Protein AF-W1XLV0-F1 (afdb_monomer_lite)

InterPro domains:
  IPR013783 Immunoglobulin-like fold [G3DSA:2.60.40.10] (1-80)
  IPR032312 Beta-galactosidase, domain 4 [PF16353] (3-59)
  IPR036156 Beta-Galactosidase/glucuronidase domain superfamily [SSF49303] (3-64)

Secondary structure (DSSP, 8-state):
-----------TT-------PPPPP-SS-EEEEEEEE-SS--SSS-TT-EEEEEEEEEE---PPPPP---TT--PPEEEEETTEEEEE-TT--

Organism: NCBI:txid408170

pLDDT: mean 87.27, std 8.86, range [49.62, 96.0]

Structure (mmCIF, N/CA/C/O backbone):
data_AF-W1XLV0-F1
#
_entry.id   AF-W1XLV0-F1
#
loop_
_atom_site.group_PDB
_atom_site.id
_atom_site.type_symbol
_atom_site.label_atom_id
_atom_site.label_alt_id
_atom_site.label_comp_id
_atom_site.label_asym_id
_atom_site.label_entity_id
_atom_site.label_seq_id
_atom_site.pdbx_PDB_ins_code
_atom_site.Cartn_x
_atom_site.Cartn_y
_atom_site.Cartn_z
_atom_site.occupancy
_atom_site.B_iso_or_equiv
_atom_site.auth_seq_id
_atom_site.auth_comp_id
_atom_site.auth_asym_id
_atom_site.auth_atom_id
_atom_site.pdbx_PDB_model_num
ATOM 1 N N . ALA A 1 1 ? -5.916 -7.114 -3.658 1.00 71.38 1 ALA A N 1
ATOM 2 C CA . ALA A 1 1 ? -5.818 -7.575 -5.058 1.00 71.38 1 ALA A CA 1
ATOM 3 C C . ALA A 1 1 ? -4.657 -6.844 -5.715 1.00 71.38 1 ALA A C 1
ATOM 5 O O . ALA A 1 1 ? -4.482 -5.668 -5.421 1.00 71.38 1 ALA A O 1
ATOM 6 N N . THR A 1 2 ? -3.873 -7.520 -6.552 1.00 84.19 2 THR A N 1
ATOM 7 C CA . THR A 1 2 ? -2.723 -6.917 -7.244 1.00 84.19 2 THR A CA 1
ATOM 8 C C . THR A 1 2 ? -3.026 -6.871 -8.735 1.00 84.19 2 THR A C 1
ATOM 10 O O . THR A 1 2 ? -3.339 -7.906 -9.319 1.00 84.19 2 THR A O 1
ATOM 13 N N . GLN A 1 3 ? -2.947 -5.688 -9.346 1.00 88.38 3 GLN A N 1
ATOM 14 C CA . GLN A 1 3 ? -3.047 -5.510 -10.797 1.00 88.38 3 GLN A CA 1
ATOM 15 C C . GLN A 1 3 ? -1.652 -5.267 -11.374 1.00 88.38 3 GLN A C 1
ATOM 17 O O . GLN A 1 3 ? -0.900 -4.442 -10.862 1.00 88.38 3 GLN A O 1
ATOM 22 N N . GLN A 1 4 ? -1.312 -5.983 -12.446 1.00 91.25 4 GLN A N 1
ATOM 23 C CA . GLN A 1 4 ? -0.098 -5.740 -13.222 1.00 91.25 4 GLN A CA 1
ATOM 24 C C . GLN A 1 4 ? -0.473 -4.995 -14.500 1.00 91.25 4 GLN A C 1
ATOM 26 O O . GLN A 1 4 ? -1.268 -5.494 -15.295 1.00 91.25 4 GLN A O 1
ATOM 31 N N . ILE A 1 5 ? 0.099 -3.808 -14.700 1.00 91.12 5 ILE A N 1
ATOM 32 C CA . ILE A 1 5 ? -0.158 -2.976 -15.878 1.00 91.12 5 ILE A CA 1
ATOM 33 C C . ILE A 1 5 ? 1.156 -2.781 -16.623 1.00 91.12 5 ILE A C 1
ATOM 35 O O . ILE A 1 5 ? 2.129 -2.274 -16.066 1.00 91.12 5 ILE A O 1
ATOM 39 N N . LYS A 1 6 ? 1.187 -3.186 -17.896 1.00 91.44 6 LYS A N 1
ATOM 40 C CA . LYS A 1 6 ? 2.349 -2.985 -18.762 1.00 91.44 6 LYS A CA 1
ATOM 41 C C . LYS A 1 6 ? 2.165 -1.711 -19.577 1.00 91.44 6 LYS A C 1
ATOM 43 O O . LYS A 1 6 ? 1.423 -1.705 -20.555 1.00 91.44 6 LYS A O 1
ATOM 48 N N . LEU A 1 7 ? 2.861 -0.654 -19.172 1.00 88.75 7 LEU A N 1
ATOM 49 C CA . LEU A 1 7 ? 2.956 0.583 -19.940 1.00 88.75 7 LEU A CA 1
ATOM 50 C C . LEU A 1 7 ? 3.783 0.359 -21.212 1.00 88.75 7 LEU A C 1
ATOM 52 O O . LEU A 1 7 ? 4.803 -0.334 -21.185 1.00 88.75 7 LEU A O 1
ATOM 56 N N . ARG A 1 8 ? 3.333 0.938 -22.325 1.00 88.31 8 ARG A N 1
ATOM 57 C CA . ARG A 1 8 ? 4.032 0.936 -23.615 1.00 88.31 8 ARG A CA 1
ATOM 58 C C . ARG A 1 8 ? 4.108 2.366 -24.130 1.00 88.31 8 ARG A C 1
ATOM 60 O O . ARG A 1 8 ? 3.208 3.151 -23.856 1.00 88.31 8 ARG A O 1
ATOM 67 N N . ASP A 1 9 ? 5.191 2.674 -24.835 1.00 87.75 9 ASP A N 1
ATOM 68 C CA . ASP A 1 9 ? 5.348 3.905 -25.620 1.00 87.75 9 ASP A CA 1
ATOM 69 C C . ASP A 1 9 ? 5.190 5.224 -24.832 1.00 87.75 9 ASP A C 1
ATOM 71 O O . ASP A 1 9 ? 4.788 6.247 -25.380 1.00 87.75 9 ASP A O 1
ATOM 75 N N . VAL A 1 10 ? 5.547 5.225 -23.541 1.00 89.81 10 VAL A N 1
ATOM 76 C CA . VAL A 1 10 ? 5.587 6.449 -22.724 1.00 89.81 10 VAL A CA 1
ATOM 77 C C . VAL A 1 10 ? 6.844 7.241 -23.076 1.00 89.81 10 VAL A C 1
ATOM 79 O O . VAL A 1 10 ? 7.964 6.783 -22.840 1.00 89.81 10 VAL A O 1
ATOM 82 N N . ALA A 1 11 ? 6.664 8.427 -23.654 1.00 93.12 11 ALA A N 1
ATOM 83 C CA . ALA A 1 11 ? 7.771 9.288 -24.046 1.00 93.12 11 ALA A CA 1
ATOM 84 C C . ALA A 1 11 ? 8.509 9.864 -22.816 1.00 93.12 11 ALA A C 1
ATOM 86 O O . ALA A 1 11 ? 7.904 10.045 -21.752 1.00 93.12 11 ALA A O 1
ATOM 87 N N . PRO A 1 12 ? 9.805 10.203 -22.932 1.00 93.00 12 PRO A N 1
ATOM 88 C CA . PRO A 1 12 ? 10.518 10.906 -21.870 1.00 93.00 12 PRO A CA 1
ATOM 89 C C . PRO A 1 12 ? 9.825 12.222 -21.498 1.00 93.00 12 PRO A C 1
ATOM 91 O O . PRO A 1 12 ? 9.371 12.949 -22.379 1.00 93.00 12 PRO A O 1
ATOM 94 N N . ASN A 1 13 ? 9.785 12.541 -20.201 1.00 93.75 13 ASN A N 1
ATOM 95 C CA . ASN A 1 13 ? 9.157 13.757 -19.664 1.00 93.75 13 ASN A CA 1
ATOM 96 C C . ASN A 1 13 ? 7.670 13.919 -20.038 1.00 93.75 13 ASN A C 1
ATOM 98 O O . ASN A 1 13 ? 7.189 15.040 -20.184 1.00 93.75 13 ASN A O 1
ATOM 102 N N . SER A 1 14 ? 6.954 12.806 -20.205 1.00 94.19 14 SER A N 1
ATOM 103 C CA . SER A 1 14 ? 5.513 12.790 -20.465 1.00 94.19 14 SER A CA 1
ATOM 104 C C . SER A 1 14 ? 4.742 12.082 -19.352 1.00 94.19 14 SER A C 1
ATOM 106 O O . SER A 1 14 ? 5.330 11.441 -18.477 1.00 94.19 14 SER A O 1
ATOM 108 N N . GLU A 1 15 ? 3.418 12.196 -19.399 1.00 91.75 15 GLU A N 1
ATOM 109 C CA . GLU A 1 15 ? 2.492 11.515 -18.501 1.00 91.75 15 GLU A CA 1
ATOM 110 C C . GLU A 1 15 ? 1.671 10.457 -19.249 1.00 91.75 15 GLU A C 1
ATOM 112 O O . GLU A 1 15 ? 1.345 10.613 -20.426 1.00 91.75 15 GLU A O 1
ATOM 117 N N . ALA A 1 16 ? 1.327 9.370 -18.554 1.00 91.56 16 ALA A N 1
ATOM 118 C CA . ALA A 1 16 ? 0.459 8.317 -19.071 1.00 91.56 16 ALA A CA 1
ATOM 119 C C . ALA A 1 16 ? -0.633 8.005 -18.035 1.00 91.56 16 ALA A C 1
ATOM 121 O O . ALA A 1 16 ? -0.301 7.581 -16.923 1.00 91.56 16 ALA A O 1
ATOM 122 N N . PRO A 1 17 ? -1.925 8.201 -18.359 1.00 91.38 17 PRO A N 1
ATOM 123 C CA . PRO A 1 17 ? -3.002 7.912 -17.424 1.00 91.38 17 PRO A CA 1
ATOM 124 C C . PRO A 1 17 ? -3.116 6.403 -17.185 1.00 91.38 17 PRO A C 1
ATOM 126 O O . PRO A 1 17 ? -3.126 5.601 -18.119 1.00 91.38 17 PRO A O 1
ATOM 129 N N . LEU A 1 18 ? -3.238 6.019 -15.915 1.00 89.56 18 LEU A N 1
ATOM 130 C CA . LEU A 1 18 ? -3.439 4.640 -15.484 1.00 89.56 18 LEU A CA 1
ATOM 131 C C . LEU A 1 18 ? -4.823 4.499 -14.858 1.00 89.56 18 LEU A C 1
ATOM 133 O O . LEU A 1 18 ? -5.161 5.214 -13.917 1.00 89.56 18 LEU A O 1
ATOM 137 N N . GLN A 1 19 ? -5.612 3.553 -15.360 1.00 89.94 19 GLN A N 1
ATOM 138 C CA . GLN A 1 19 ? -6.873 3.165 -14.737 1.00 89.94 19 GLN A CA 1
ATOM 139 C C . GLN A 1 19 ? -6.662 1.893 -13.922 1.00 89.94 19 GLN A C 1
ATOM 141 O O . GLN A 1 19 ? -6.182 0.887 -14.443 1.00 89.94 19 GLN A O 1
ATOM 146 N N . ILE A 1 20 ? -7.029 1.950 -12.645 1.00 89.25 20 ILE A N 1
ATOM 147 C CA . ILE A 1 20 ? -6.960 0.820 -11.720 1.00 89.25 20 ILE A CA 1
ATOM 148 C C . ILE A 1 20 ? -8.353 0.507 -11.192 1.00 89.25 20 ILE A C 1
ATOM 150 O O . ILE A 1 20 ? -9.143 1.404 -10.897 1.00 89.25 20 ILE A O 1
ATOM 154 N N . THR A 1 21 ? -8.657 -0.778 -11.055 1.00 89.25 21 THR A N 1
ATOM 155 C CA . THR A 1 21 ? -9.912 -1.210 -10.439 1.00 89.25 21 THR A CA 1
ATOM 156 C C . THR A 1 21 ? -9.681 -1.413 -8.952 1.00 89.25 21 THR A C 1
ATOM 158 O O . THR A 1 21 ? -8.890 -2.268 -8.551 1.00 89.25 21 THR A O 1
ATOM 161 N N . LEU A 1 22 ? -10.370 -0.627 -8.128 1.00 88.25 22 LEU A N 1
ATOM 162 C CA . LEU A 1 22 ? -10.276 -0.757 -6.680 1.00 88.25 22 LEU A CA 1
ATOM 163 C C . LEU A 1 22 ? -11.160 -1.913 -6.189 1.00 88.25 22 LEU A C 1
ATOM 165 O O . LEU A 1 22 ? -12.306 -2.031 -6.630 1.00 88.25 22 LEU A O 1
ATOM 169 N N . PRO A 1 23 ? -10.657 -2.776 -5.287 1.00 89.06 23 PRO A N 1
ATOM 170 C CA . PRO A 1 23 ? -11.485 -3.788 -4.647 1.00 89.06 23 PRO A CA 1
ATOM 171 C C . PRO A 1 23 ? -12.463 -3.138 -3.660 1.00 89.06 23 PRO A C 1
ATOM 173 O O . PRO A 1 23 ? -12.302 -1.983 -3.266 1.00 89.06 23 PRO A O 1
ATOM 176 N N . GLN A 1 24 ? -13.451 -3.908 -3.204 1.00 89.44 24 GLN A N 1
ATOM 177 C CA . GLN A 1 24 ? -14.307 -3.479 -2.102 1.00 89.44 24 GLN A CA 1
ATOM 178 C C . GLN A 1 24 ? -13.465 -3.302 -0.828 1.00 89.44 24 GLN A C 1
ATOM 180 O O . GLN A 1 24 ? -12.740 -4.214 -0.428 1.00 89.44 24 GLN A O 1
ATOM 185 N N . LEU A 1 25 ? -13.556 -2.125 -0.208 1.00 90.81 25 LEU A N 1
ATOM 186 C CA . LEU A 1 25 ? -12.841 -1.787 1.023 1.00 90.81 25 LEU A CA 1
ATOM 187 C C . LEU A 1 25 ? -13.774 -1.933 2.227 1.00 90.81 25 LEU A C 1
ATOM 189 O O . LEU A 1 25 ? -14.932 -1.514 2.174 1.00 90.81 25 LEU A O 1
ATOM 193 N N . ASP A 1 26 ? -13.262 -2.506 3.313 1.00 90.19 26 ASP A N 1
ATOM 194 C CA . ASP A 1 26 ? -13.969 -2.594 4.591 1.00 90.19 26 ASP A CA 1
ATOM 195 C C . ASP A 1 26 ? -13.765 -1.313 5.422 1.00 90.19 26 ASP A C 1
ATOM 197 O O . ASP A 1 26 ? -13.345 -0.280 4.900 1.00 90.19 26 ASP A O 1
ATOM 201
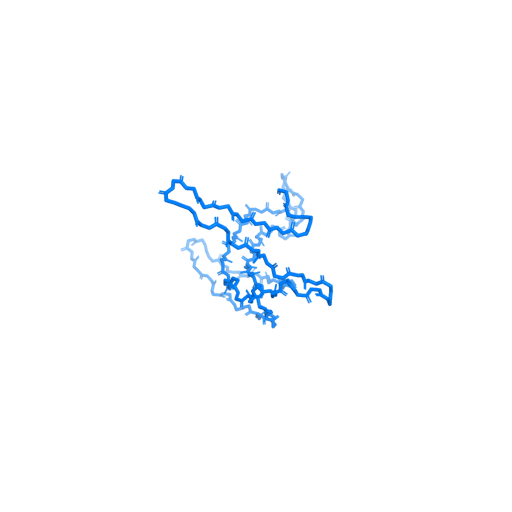 N N . ALA A 1 27 ? -14.120 -1.330 6.708 1.00 90.19 27 ALA A N 1
ATOM 202 C CA . ALA A 1 27 ? -14.008 -0.161 7.581 1.00 90.19 27 ALA A CA 1
ATOM 203 C C . ALA A 1 27 ? -12.560 0.236 7.928 1.00 90.19 27 ALA A C 1
ATOM 205 O O . ALA A 1 27 ? -12.366 1.309 8.499 1.00 90.19 27 ALA A O 1
ATOM 206 N N . ARG A 1 28 ? -11.564 -0.594 7.607 1.00 90.50 28 ARG A N 1
ATOM 207 C CA . ARG A 1 28 ? -10.163 -0.367 7.970 1.00 90.50 28 ARG A CA 1
ATOM 208 C C . ARG A 1 28 ? -9.522 0.695 7.081 1.00 90.50 28 ARG A C 1
ATOM 210 O O . ARG A 1 28 ? -10.012 1.017 5.999 1.00 90.50 28 ARG A O 1
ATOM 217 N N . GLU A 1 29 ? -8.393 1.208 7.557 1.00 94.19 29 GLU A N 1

• • • •

Your goal
Transcribe the listing above line for line, from the first line to the line containing "ATOM 3 C C .", inclusive, with no other lines.

Solution to this problem
Protein AF-W1XLV0-F1 (afdb_monomer_lite)

InterPro domains:
  IPR013783 Immunoglobulin-like fold [G3DSA:2.60.40.10] (1-80)
  IPR032312 Beta-galactosidase, domain 4 [PF16353] (3-59)
  IPR036156 Beta-Galactosidase/glucuronidase domain superfamily [SSF49303] (3-64)

Secondary structure (DSSP, 8-state):
-----------TT-------PPPPP-SS-EEEEEEEE-SS--SSS-TT-EEEEEEEEEE---PPPPP---TT--PPEEEEETTEEEEE-TT--

Organism: NCBI:txid408170

pLDDT: mean 87.27, std 8.86, range [49.62, 96.0]

Structure (mmCIF, N/CA/C/O backbone):
data_AF-W1XLV0-F1
#
_entry.id   AF-W1XLV0-F1
#
loop_
_atom_site.group_PDB
_atom_site.id
_atom_site.type_symbol
_atom_site.label_atom_id
_atom_site.label_alt_id
_atom_site.label_comp_id
_atom_site.label_asym_id
_atom_site.label_entity_id
_atom_site.label_seq_id
_atom_site.pdbx_PDB_ins_code
_atom_site.Cartn_x
_atom_site.Cartn_y
_atom_site.Cartn_z
_atom_site.occupancy
_atom_site.B_iso_or_equiv
_atom_site.auth_seq_id
_atom_site.auth_comp_id
_atom_site.auth_asym_id
_atom_site.auth_atom_id
_atom_site.pdbx_PDB_model_num
ATOM 1 N N . ALA A 1 1 ? -5.916 -7.114 -3.658 1.00 71.38 1 ALA A N 1
ATOM 2 C CA . ALA A 1 1 ? -5.818 -7.575 -5.058 1.00 71.38 1 ALA A CA 1
ATOM 3 C C . ALA A 1 1 ? -4.657 -6.844 -5.715 1.00 71.38 1 ALA A C 1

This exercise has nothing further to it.